Dataset records
_ _ _
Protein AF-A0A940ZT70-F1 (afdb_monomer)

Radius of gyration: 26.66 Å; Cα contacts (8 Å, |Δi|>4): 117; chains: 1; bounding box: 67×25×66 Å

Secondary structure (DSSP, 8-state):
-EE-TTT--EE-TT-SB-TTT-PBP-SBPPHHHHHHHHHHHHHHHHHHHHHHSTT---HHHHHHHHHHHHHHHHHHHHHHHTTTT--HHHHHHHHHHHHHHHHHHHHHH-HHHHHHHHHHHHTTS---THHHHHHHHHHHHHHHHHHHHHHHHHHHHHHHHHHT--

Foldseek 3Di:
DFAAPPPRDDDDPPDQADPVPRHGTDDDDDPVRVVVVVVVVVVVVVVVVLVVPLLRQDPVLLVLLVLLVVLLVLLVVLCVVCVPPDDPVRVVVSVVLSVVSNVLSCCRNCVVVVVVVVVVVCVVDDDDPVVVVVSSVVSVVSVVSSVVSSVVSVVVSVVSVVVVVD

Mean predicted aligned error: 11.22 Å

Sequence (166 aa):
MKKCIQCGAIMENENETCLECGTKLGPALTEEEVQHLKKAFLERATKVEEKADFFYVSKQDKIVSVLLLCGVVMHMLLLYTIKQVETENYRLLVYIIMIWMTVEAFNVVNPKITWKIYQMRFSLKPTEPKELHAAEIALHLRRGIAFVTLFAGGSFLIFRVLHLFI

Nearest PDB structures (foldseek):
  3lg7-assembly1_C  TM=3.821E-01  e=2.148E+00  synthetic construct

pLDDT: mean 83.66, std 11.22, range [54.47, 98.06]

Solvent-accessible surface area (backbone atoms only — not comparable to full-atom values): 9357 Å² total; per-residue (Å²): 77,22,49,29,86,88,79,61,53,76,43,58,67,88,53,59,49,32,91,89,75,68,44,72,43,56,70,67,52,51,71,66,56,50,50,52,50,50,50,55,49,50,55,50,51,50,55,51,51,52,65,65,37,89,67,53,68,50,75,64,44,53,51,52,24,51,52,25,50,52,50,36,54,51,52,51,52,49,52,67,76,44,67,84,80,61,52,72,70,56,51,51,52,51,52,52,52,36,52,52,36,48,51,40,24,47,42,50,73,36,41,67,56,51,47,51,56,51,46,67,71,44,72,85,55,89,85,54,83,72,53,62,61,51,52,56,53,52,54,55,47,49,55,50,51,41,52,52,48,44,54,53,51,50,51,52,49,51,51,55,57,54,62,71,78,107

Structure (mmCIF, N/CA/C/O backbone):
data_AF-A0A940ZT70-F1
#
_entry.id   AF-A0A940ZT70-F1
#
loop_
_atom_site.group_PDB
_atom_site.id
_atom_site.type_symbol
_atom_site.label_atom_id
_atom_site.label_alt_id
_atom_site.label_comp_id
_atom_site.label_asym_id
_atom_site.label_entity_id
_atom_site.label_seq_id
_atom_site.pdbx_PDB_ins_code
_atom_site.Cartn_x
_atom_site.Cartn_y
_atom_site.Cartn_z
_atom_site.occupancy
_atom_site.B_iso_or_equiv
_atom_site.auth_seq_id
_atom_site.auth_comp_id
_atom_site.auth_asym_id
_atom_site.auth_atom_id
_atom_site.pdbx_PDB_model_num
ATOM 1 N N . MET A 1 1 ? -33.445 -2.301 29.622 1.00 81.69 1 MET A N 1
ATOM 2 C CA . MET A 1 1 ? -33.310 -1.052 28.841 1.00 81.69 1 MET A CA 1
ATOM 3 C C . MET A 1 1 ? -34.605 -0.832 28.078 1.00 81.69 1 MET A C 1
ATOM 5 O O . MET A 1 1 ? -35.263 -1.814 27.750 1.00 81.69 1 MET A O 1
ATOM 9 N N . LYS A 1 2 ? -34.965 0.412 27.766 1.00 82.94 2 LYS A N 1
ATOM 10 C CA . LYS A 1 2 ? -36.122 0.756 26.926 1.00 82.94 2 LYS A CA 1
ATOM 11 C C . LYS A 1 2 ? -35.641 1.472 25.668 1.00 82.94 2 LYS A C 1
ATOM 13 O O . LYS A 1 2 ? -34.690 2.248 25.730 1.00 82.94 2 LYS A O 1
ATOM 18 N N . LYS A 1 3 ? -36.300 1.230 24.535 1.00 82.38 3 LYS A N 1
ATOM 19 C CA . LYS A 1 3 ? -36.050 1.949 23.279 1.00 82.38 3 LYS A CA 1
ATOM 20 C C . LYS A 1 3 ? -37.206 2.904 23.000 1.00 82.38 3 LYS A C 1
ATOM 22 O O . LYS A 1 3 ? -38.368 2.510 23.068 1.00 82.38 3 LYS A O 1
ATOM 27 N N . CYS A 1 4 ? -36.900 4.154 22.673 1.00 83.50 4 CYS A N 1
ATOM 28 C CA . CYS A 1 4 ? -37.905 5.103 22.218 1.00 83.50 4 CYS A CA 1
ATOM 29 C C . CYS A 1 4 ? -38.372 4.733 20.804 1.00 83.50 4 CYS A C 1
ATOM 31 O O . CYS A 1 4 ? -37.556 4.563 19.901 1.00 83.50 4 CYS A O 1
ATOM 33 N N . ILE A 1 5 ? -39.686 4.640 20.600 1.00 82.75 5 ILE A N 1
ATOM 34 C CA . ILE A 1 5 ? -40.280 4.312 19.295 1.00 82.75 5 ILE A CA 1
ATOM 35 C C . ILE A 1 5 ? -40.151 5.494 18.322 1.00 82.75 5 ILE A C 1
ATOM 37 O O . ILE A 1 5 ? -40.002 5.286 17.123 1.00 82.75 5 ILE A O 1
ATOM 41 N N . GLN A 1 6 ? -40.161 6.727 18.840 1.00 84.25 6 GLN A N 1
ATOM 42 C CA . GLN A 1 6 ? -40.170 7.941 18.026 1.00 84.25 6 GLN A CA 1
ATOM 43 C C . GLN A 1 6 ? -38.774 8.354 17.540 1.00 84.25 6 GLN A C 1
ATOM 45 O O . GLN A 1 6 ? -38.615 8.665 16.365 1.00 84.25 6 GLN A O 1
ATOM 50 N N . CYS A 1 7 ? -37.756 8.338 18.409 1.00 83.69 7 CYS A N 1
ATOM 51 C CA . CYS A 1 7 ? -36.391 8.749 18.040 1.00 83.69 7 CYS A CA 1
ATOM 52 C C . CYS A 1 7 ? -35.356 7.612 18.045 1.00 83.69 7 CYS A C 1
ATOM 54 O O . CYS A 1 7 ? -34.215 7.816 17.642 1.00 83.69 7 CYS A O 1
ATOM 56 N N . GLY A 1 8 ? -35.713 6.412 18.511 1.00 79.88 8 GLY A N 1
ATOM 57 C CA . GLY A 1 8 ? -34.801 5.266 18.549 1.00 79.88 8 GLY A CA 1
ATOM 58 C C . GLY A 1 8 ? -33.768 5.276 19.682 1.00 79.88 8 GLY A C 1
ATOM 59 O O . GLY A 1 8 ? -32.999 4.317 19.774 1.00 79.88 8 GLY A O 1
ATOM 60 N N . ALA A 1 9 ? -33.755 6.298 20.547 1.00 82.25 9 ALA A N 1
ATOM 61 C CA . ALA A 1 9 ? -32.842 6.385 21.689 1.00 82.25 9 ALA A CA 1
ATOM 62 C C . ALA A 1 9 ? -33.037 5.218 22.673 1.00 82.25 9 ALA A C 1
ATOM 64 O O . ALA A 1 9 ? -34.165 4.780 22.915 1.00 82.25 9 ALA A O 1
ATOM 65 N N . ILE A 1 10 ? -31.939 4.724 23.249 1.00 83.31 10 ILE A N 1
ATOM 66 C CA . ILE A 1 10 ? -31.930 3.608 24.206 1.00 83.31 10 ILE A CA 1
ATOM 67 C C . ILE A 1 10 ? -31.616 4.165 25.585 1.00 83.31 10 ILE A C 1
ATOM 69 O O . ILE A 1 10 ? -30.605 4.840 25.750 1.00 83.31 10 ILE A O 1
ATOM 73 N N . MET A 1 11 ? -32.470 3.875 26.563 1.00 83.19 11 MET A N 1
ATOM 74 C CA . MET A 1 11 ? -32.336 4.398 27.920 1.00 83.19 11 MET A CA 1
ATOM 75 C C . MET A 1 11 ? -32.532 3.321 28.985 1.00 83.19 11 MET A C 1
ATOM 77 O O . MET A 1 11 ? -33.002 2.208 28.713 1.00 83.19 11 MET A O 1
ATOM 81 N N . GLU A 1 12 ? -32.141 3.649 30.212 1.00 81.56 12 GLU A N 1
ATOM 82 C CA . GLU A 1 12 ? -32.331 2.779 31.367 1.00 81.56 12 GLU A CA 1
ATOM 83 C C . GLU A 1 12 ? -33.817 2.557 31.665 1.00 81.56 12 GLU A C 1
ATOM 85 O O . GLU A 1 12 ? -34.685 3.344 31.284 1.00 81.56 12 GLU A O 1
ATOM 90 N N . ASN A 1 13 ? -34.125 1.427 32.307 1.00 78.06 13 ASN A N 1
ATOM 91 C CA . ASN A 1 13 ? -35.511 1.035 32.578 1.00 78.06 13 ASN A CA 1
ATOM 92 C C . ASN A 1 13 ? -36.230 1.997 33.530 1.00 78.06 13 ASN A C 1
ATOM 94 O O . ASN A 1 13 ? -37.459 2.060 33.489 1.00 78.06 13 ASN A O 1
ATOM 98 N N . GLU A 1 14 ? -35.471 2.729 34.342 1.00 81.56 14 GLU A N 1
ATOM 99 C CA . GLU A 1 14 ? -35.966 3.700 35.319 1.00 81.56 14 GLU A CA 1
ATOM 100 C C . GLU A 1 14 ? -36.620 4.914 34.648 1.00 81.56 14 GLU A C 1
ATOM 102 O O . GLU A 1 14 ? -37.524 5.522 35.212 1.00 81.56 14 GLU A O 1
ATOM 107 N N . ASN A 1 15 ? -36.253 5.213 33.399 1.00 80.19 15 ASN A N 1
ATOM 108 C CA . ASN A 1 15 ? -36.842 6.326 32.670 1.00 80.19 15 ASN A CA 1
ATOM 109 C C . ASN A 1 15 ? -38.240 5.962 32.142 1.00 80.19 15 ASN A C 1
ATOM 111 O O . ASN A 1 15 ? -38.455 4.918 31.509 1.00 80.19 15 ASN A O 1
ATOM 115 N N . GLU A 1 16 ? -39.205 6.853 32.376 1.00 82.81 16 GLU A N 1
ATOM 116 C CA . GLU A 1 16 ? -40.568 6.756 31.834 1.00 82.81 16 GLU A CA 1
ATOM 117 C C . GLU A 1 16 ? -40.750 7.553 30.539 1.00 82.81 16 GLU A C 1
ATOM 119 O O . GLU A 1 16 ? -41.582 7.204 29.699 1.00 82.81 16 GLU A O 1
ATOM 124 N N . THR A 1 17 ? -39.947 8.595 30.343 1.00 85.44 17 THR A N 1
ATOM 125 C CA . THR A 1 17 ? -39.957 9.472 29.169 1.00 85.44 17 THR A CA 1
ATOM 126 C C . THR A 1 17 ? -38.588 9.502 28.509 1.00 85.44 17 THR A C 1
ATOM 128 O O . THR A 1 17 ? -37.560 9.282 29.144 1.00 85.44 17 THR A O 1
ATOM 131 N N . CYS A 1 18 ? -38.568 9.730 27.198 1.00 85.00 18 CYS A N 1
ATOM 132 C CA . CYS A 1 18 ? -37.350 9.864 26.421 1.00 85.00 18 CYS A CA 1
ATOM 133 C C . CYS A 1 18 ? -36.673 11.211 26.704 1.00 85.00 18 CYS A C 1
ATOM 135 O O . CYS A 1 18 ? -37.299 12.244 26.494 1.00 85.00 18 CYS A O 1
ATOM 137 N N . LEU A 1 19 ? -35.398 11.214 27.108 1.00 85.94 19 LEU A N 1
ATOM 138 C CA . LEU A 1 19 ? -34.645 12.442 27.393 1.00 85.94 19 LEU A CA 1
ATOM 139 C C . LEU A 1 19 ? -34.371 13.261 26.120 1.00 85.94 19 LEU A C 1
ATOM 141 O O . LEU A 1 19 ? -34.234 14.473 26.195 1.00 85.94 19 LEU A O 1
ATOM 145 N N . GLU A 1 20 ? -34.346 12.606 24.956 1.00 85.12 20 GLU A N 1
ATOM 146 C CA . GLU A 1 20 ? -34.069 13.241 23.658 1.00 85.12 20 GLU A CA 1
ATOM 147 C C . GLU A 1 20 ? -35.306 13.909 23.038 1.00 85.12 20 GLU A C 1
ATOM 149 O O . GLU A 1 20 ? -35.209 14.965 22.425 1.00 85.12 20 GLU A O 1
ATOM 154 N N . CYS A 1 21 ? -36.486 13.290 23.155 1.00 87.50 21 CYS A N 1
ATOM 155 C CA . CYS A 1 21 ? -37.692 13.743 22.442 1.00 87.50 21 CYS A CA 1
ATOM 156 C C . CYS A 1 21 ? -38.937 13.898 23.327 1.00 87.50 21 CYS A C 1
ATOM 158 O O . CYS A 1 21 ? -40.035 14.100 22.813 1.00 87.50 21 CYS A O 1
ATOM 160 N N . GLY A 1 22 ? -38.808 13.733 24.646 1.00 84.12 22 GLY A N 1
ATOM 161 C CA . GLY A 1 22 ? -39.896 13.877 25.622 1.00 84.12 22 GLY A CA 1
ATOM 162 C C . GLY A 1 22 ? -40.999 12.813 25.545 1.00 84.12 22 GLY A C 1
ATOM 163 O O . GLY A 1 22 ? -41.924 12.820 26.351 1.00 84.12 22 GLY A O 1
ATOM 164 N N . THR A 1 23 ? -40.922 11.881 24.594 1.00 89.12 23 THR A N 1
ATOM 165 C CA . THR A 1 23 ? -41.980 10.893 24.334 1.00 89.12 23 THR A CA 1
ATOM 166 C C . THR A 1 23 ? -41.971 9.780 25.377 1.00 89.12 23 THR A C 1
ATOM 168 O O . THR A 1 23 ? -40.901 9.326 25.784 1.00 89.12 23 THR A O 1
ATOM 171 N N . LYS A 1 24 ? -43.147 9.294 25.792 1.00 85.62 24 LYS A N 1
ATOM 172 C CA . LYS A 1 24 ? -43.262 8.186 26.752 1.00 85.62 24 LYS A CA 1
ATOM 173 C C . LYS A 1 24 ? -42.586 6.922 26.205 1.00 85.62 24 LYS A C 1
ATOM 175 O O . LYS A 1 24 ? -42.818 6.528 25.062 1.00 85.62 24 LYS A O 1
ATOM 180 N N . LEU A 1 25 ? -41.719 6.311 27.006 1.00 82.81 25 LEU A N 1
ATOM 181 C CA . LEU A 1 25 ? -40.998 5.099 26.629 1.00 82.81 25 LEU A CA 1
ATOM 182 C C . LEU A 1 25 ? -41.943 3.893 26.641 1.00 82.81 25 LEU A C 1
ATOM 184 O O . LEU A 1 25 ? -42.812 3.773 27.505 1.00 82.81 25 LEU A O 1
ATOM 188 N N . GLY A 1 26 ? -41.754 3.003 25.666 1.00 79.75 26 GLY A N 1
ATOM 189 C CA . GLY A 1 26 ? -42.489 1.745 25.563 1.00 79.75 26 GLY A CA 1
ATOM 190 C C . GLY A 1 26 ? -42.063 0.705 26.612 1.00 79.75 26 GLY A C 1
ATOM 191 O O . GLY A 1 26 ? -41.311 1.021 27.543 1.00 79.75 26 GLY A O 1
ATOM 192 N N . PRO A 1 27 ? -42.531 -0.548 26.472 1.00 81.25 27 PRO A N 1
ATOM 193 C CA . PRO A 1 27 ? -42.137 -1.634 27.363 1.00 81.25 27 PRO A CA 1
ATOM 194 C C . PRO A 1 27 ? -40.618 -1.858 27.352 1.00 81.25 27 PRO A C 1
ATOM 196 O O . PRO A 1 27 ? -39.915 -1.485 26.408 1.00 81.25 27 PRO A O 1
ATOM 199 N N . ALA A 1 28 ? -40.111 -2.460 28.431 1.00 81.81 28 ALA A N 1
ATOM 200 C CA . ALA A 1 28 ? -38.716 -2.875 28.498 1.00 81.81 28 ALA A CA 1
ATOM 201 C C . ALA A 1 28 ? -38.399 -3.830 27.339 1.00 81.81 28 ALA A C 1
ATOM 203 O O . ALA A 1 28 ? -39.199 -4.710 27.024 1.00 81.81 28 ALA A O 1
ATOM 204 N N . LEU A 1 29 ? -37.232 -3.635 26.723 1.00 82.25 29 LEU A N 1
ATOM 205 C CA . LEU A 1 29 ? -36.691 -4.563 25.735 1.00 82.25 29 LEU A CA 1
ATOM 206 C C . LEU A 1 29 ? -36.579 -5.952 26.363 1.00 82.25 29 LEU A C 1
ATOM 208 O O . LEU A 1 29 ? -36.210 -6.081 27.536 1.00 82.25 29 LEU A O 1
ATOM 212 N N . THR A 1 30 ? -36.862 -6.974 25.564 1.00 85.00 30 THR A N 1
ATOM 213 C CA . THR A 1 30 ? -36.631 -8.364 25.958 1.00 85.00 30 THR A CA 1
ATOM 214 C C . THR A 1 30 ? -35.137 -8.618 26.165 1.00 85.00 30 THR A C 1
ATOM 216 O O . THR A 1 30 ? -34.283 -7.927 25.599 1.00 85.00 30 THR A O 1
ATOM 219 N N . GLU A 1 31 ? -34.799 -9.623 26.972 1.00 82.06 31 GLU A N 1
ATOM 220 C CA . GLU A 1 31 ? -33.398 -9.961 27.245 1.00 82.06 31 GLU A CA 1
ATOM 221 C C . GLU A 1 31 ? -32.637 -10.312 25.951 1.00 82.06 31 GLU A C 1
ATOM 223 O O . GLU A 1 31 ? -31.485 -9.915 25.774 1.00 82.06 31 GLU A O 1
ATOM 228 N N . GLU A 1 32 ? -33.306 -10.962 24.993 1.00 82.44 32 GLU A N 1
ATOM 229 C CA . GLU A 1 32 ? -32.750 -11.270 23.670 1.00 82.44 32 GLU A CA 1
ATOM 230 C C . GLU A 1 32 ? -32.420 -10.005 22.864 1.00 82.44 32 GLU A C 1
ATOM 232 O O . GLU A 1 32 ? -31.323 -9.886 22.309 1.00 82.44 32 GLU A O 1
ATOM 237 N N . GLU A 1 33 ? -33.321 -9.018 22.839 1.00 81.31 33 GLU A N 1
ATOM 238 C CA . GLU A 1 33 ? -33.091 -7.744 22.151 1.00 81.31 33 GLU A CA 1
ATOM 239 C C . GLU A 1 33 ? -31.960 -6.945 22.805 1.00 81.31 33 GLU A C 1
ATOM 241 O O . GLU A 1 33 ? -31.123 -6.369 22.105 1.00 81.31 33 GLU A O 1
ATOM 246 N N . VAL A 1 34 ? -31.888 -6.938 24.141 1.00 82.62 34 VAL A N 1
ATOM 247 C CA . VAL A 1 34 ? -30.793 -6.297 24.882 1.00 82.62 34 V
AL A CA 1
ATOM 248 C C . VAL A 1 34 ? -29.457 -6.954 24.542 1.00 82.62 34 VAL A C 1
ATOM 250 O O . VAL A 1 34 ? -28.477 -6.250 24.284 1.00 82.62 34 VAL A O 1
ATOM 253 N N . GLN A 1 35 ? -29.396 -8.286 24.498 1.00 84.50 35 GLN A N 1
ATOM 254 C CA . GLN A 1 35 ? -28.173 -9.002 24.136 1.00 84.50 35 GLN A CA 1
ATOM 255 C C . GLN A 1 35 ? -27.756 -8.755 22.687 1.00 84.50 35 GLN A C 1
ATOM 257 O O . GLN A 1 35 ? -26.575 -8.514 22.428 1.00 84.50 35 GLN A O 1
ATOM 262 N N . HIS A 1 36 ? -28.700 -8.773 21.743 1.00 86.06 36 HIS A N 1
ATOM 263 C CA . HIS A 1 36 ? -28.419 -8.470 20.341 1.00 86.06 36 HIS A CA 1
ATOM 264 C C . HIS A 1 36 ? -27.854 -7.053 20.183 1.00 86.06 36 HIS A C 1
_ _ _
*WORK TASK*
All lines in the records above with "backbone" need to be found and copied.

*TASK RESPONSE*
Solvent-accessible surface area (backbone atoms only — not comparable to full-atom values): 9357 Å² total; per-residue (Å²): 77,22,49,29,86,88,79,61,53,76,43,58,67,88,53,59,49,32,91,89,75,68,44,72,43,56,70,67,52,51,71,66,56,50,50,52,50,50,50,55,49,50,55,50,51,50,55,51,51,52,65,65,37,89,67,53,68,50,75,64,44,53,51,52,24,51,52,25,50,52,50,36,54,51,52,51,52,49,52,67,76,44,67,84,80,61,52,72,70,56,51,51,52,51,52,52,52,36,52,52,36,48,51,40,24,47,42,50,73,36,41,67,56,51,47,51,56,51,46,67,71,44,72,85,55,89,85,54,83,72,53,62,61,51,52,56,53,52,54,55,47,49,55,50,51,41,52,52,48,44,54,53,51,50,51,52,49,51,51,55,57,54,62,71,78,107
Structure (mmCIF, N/CA/C/O backbone):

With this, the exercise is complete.